In March of 2013, seven years ago, the amount being spent by the government on EHR implementation was $1.6 trillion, according to Stephen Soumerai, professor of population medicine at Harvard Medical School. At the time, Soumerai said that the investment was being made without any research evidence to support the claims that change in delivery, outcomes, quality and cost savings could be achieved through EHR implementation.

Carl Dvorak, president of the Epic Systems Corporation, in a talk given on Jan. 29, 2018 at the Warren Alpert Medical School at Brown University, likened the investment in health IT to a major public works project undertaken by the federal government.
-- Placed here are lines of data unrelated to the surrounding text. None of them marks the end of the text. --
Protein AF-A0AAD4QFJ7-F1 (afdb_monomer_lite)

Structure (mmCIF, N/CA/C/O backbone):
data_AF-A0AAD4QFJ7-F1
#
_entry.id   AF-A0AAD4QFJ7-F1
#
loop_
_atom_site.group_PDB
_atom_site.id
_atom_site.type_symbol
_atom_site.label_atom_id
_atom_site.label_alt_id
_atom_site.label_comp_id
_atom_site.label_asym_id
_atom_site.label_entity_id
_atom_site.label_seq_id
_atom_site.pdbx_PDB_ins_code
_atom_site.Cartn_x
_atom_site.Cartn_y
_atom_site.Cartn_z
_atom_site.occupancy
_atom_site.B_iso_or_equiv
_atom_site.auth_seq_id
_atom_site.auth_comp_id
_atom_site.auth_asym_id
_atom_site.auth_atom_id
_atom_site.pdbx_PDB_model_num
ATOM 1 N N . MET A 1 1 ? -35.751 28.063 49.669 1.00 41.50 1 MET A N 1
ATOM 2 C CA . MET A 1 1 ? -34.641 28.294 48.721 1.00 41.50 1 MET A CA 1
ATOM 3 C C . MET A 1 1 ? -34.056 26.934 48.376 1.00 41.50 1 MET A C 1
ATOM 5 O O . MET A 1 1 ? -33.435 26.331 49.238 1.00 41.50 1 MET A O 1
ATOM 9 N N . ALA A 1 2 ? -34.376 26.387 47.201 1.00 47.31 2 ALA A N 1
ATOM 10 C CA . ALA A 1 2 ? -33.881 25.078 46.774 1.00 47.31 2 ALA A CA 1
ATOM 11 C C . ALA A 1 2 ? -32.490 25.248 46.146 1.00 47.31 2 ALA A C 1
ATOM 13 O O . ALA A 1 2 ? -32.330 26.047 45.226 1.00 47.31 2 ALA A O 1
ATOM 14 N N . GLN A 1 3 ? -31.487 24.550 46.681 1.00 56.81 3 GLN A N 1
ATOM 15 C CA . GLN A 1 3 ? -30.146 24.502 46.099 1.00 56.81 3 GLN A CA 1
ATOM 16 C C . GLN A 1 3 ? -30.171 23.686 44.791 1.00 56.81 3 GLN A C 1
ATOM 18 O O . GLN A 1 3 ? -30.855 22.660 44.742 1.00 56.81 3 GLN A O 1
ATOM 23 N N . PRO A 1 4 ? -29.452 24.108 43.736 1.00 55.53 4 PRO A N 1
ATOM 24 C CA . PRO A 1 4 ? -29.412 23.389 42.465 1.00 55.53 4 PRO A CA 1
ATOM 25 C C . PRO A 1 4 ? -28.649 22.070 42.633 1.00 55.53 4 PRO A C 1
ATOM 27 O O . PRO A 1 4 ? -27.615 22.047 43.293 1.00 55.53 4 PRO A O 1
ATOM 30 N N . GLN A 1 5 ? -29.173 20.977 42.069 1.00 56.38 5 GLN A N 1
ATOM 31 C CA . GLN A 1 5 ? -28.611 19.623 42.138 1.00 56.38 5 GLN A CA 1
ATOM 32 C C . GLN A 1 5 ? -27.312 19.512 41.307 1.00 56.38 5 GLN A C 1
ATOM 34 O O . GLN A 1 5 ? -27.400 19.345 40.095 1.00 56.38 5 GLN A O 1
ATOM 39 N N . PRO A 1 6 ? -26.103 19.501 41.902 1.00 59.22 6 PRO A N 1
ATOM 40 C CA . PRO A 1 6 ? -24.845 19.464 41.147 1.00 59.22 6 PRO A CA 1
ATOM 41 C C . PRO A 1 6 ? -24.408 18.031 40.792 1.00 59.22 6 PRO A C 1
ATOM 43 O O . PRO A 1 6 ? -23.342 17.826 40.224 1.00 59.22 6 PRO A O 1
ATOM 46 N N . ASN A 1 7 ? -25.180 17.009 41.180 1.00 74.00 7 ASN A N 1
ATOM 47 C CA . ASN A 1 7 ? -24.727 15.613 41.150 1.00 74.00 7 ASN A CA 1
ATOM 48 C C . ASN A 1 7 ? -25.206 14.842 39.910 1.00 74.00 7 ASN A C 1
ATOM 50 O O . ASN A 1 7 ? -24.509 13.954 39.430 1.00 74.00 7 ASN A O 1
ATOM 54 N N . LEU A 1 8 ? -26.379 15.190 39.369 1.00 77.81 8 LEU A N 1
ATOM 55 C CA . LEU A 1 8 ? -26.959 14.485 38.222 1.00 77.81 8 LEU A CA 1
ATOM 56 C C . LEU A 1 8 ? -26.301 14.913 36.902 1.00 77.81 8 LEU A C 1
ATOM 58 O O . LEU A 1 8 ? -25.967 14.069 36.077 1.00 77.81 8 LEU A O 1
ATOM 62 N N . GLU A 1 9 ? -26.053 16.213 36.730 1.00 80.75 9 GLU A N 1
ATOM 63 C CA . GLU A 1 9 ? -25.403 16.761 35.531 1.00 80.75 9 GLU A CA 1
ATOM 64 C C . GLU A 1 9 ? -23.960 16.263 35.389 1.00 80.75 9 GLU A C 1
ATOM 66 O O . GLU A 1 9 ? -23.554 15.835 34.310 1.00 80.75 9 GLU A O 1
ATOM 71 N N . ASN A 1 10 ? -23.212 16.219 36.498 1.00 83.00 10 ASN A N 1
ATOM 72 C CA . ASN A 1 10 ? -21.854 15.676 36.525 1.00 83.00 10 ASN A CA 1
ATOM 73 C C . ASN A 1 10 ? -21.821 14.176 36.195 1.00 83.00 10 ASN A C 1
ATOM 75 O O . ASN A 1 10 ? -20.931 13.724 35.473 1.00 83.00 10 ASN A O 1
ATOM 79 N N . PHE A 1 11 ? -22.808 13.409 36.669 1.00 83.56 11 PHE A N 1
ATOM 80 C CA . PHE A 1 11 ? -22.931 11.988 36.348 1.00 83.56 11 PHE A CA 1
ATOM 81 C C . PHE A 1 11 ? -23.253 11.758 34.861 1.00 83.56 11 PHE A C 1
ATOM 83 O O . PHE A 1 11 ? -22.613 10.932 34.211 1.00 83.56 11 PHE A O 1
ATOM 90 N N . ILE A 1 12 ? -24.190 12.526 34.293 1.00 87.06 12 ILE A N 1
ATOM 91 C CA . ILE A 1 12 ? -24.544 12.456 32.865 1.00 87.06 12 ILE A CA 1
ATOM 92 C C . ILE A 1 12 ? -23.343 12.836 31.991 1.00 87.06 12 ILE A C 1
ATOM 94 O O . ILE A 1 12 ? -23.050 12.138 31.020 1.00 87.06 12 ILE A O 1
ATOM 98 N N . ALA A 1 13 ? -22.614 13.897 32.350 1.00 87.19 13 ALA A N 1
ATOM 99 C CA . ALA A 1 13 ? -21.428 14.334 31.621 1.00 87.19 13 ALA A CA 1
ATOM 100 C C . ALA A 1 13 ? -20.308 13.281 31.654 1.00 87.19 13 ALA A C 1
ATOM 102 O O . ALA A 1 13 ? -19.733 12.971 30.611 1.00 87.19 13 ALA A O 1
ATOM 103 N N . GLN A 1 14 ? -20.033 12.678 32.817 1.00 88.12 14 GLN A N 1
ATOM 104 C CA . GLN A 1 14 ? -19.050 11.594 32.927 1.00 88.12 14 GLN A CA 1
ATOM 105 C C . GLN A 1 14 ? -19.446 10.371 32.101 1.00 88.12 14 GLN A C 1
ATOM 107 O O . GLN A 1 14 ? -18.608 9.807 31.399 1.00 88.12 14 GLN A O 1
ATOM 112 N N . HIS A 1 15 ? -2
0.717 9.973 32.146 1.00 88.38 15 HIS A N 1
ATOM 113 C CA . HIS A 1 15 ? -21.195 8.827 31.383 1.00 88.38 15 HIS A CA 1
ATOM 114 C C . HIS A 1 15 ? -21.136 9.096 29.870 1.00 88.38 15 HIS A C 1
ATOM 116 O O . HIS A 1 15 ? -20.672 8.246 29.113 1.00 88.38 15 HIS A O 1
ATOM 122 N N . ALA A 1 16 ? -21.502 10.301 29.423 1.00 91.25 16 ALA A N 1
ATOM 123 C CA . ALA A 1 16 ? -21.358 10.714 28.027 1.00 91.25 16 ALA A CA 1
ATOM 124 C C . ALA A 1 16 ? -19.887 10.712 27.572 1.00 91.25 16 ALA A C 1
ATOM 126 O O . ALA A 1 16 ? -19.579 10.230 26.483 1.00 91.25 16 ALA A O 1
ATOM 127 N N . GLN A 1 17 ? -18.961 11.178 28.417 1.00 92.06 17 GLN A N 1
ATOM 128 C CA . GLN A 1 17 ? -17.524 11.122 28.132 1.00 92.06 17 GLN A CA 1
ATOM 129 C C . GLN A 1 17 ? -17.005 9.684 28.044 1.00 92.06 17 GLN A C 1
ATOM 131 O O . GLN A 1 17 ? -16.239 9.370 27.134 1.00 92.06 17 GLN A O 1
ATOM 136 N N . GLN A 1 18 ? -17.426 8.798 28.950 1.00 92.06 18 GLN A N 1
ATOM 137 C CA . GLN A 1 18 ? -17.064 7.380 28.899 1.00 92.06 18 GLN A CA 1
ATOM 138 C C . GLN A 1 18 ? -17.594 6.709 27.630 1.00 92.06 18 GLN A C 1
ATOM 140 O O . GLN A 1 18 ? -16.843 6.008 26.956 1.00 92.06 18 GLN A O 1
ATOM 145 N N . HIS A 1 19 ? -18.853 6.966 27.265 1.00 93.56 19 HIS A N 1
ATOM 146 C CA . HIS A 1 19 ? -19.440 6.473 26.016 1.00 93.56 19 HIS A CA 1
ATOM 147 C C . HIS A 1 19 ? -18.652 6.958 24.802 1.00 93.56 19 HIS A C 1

This was our [21st century] version of the Tennessee Valley Authority,” Dvorak said. “They [the government] didn’t care if it worked; it just had to have reasonable expectation that it would work,” in order to help keep the economy afloat in the aftermath of the Great Recession.” [See link below to ConvergenceRI story, “Is it all about the data, the data, the data.”]

Further, Dvorak added, as a kind of meaningful aside: “The puzzle is that when you take government money, it comes with strings attached. The money is temporary, but the strings are permanent.”



The need for health IT to calculate and to analyze the equations of outcomes for accountable care organizations, for Medicare and Medicaid, for meaningful use, is no longer optional, according to Dvorak.